- Instructions for the task -
Give back an exact copy of the lines in the records below, from the line that has "ATOM 93 O O" through the line that has "ATOM 118 C C", and nothing besides.

*** Material provided Section Begins ***

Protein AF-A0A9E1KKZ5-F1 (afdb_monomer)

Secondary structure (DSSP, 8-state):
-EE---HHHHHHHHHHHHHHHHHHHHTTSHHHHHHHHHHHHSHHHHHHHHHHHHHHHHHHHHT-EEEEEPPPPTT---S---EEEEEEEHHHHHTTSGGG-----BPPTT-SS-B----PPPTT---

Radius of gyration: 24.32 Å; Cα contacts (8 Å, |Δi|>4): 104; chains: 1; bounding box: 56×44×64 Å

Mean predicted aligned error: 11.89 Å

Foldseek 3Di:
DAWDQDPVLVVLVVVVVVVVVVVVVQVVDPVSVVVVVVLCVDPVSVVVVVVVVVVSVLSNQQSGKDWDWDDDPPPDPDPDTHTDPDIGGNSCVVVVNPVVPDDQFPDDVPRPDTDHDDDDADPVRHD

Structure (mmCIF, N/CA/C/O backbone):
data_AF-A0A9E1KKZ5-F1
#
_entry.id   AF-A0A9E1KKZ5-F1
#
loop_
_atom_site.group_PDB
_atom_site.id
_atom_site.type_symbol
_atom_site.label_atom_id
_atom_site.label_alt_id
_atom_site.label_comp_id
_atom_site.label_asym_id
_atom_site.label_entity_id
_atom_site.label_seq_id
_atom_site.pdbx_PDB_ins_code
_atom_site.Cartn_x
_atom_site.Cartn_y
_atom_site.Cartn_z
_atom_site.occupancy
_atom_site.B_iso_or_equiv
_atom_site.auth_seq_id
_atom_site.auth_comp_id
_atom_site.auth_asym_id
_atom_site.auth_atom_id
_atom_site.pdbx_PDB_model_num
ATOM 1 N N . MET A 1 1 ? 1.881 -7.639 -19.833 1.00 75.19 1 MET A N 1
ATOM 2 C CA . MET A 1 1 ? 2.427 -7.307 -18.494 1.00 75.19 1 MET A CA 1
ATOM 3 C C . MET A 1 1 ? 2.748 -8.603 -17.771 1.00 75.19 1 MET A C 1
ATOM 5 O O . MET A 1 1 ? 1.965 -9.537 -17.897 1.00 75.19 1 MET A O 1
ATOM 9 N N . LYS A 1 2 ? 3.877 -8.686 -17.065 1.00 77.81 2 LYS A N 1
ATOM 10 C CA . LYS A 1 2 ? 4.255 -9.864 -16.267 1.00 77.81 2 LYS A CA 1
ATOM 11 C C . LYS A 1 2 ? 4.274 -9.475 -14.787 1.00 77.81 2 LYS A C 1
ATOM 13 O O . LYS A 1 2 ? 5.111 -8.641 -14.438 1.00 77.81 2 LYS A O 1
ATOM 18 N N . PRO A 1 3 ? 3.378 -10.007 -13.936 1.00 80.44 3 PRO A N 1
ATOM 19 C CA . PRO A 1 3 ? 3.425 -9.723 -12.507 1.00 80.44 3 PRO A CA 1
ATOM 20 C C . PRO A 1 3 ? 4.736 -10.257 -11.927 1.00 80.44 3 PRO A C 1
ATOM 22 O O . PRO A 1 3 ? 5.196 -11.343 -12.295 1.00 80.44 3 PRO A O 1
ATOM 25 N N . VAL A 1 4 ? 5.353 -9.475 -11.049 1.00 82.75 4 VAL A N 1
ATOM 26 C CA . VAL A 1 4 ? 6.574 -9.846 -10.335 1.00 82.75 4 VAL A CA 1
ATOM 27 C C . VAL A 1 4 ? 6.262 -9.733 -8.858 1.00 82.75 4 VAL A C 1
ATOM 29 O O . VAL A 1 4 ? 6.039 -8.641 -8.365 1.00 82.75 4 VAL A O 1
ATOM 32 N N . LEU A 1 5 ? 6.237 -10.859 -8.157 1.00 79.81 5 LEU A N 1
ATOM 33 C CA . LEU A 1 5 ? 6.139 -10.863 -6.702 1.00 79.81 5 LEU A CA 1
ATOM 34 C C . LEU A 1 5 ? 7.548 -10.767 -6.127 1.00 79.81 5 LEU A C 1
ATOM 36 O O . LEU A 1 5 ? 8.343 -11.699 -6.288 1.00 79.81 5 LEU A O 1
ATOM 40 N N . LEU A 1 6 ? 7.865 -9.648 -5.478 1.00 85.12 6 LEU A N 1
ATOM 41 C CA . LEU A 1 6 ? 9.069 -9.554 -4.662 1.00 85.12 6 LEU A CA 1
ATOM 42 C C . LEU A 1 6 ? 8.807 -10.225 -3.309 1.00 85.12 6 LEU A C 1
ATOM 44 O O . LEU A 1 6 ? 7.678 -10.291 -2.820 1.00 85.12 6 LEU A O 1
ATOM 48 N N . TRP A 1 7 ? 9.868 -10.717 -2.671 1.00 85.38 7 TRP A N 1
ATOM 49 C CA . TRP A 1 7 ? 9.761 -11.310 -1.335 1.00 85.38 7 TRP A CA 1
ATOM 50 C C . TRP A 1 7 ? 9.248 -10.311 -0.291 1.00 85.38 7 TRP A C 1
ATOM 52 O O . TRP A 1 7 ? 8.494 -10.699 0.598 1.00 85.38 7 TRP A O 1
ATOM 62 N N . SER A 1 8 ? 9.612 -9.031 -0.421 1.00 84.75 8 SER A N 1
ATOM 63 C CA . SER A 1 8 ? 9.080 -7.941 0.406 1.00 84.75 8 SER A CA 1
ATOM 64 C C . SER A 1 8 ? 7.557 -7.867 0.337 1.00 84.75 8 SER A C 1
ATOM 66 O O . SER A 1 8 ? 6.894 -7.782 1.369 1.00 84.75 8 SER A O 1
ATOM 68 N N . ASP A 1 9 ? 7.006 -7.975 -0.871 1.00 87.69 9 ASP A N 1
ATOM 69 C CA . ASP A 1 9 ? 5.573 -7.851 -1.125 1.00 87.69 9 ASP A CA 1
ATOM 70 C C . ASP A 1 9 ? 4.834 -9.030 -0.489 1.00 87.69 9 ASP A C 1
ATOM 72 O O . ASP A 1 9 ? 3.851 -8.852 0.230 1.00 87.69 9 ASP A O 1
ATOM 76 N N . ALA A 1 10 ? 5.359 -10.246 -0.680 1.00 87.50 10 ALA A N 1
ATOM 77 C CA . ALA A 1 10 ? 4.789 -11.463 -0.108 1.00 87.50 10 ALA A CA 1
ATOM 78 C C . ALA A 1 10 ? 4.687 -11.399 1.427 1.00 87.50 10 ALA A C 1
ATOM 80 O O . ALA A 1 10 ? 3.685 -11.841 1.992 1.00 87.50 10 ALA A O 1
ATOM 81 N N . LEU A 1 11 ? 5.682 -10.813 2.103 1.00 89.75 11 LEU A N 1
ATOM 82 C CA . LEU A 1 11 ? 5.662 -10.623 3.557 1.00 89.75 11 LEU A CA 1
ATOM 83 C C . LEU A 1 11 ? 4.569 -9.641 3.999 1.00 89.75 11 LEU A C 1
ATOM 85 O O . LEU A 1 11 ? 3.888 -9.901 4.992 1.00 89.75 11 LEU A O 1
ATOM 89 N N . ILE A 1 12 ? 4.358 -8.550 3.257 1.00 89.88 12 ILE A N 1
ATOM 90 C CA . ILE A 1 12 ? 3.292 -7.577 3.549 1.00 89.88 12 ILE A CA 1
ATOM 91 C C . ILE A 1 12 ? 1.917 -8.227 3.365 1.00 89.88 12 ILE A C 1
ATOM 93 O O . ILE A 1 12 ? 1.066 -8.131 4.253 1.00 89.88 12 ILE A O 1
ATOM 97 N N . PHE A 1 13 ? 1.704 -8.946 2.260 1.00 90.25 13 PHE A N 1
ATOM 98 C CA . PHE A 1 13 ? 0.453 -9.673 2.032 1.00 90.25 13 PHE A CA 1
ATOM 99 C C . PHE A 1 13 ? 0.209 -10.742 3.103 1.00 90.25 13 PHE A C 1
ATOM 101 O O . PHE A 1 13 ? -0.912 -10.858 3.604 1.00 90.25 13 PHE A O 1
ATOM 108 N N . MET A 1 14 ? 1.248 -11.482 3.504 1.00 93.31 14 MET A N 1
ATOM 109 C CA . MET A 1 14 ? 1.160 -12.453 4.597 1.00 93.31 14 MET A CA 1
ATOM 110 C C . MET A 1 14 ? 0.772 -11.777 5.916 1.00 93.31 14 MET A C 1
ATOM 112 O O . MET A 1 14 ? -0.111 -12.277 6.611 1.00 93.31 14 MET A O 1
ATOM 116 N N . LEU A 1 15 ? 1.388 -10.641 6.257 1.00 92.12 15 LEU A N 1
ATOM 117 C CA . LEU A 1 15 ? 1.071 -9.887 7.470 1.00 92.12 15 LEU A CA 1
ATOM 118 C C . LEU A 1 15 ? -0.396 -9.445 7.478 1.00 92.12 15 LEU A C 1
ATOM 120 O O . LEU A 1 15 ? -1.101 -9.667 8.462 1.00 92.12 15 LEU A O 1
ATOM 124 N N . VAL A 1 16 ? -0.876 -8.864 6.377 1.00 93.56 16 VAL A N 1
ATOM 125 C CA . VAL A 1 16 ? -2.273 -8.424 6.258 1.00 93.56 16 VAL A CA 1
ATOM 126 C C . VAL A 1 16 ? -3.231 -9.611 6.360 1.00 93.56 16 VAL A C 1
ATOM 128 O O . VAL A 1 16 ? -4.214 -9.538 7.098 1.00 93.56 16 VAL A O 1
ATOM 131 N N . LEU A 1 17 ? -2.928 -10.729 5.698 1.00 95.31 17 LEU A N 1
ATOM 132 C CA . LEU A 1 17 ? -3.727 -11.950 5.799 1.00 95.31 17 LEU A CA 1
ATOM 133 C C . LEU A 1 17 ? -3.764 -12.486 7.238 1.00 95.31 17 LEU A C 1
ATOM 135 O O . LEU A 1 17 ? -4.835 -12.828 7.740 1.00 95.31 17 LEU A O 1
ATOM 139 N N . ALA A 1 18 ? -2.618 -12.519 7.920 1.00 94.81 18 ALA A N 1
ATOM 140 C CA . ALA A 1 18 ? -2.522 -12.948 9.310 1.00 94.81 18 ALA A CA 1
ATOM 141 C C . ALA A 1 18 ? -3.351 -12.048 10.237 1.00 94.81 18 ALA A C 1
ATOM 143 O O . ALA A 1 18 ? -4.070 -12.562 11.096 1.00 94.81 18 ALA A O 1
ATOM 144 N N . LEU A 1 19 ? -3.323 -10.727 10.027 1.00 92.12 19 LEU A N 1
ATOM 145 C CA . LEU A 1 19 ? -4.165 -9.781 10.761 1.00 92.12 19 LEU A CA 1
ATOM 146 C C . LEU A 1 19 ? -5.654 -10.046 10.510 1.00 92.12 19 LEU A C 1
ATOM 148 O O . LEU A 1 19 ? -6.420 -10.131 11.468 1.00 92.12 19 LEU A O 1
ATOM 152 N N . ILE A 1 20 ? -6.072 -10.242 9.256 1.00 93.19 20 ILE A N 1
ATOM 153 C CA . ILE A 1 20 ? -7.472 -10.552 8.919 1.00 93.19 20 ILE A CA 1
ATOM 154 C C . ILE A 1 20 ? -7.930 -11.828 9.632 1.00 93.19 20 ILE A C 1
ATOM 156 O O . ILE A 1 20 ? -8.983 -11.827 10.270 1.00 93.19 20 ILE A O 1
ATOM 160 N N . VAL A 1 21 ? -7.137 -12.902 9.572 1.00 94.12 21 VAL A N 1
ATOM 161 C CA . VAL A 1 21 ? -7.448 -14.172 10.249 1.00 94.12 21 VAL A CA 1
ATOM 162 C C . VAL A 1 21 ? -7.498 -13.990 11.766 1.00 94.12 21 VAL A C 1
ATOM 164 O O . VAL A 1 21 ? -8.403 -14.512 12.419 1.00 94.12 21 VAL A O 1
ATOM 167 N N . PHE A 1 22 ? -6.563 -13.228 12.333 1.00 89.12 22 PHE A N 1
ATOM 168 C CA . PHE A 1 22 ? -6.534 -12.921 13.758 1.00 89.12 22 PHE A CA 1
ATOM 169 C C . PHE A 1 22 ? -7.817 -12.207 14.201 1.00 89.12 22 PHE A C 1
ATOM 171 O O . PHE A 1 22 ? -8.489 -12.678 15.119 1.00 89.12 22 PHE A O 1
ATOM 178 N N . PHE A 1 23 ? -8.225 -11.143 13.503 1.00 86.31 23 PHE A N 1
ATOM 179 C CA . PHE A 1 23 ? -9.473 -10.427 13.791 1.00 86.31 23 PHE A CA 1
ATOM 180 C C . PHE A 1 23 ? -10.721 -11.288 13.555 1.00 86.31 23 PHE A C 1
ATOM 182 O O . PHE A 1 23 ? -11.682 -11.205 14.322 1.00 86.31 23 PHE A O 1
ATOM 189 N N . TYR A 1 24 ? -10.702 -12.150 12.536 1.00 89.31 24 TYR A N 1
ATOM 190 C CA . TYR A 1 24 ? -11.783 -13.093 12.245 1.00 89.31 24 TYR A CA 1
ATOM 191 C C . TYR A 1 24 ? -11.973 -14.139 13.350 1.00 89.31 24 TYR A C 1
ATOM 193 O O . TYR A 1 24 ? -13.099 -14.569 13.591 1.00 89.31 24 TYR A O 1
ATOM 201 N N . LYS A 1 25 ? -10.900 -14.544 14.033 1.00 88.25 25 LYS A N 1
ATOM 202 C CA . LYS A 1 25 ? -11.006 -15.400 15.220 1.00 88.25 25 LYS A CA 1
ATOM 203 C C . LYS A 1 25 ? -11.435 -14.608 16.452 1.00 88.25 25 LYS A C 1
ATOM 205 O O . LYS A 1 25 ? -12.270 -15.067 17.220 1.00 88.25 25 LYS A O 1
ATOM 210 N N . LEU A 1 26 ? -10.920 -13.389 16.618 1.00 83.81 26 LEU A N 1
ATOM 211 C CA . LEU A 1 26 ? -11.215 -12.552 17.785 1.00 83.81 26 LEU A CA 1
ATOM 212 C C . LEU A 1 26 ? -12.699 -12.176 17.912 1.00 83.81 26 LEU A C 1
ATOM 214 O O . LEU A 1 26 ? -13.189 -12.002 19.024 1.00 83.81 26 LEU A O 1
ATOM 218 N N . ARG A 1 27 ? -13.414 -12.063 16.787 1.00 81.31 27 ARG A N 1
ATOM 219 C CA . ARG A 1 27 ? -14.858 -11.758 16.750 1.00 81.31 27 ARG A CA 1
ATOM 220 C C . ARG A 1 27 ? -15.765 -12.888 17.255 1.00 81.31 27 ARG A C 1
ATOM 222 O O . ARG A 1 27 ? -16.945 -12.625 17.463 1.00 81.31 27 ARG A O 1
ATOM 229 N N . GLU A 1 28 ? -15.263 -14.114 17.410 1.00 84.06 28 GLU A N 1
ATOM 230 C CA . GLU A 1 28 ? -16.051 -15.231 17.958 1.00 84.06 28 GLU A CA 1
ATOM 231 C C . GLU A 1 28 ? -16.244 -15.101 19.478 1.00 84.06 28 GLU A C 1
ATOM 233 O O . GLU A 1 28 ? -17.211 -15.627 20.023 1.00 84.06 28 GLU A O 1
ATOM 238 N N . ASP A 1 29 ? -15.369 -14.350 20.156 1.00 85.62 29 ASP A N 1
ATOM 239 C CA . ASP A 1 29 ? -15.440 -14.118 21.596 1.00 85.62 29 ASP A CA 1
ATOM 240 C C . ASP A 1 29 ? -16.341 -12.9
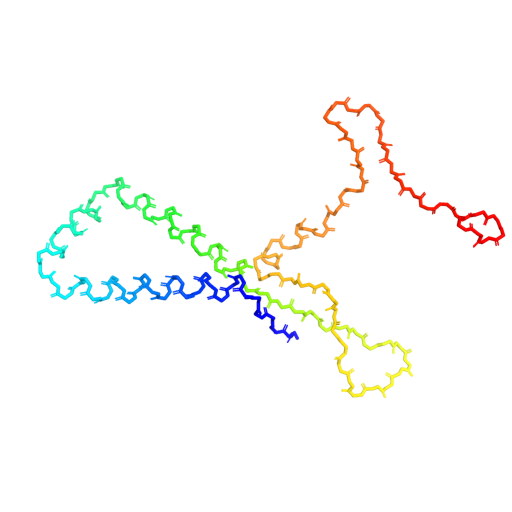02 21.925 1.00 85.62 29 ASP A C 1
ATOM 242 O O . ASP A 1 29 ? -16.026 -11.765 21.535 1.00 85.62 29 ASP A O 1
ATOM 246 N N . PRO A 1 30 ? -17.455 -13.095 22.661 1.00 82.88 30 PRO A N 1
ATOM 247 C CA . PRO A 1 30 ? -18.386 -12.022 23.001 1.00 82.88 30 PRO A CA 1
ATOM 248 C C . PRO A 1 30 ? -17.754 -10.908 23.853 1.00 82.88 30 PRO A C 1
ATOM 250 O O . PRO A 1 30 ? -18.113 -9.743 23.667 1.00 82.88 30 PRO A O 1
ATOM 253 N N . LEU A 1 31 ? -16.779 -11.217 24.719 1.00 81.94 3
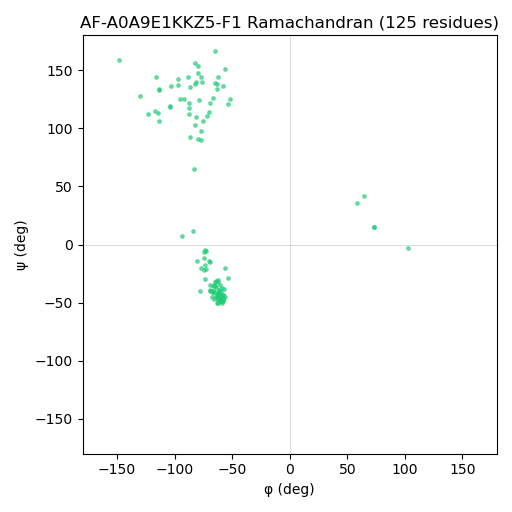1 LEU A N 1
ATOM 254 C CA . LEU A 1 31 ? -16.108 -10.211 25.554 1.00 81.94 31 LEU A CA 1
ATOM 255 C C . LEU A 1 31 ? -15.224 -9.284 24.709 1.00 81.94 31 LEU A C 1
ATOM 257 O O . LEU A 1 31 ? -15.174 -8.069 24.921 1.00 81.94 31 LEU A O 1
ATOM 261 N N . ASN A 1 32 ? -14.533 -9.850 23.719 1.00 81.56 32 ASN A N 1
ATOM 262 C CA . ASN A 1 32 ? -13.715 -9.067 22.799 1.00 81.56 32 ASN A CA 1
ATOM 263 C C . ASN A 1 32 ? -14.595 -8.186 21.916 1.00 81.56 32 ASN A C 1
ATOM 265 O O . ASN A 1 32 ? -14.270 -7.018 21.700 1.00 81.56 32 ASN A O 1
ATOM 269 N N . ARG A 1 33 ? -15.738 -8.701 21.457 1.00 81.56 33 ARG A N 1
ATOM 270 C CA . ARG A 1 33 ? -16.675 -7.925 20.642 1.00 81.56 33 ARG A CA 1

*** Material provided Section Ends ***

- Task result -
ATOM 93 O O . ILE A 1 12 ? 1.066 -8.131 4.253 1.00 89.88 12 ILE A O 1
ATOM 97 N N . PHE A 1 13 ? 1.704 -8.946 2.260 1.00 90.25 13 PHE A N 1
ATOM 98 C CA . PHE A 1 13 ? 0.453 -9.673 2.032 1.00 90.25 13 PHE A CA 1
ATOM 99 C C . PHE A 1 13 ? 0.209 -10.742 3.103 1.00 90.25 13 PHE A C 1
ATOM 101 O O . PHE A 1 13 ? -0.912 -10.858 3.604 1.00 90.25 13 PHE A O 1
ATOM 108 N N . MET A 1 14 ? 1.248 -11.482 3.504 1.00 93.31 14 MET A N 1
ATOM 109 C CA . MET A 1 14 ? 1.160 -12.453 4.597 1.00 93.31 14 MET A CA 1
ATOM 110 C C . MET A 1 14 ? 0.772 -11.777 5.916 1.00 93.31 14 MET A C 1
ATOM 112 O O . MET A 1 14 ? -0.111 -12.277 6.611 1.00 93.31 14 MET A O 1
ATOM 116 N N . LEU A 1 15 ? 1.388 -10.641 6.257 1.00 92.12 15 LEU A N 1
ATOM 117 C CA . LEU A 1 15 ? 1.071 -9.887 7.470 1.00 92.12 15 LEU A CA 1
ATOM 118 C C . LEU A 1 15 ? -0.396 -9.445 7.478 1.00 92.12 15 LEU A C 1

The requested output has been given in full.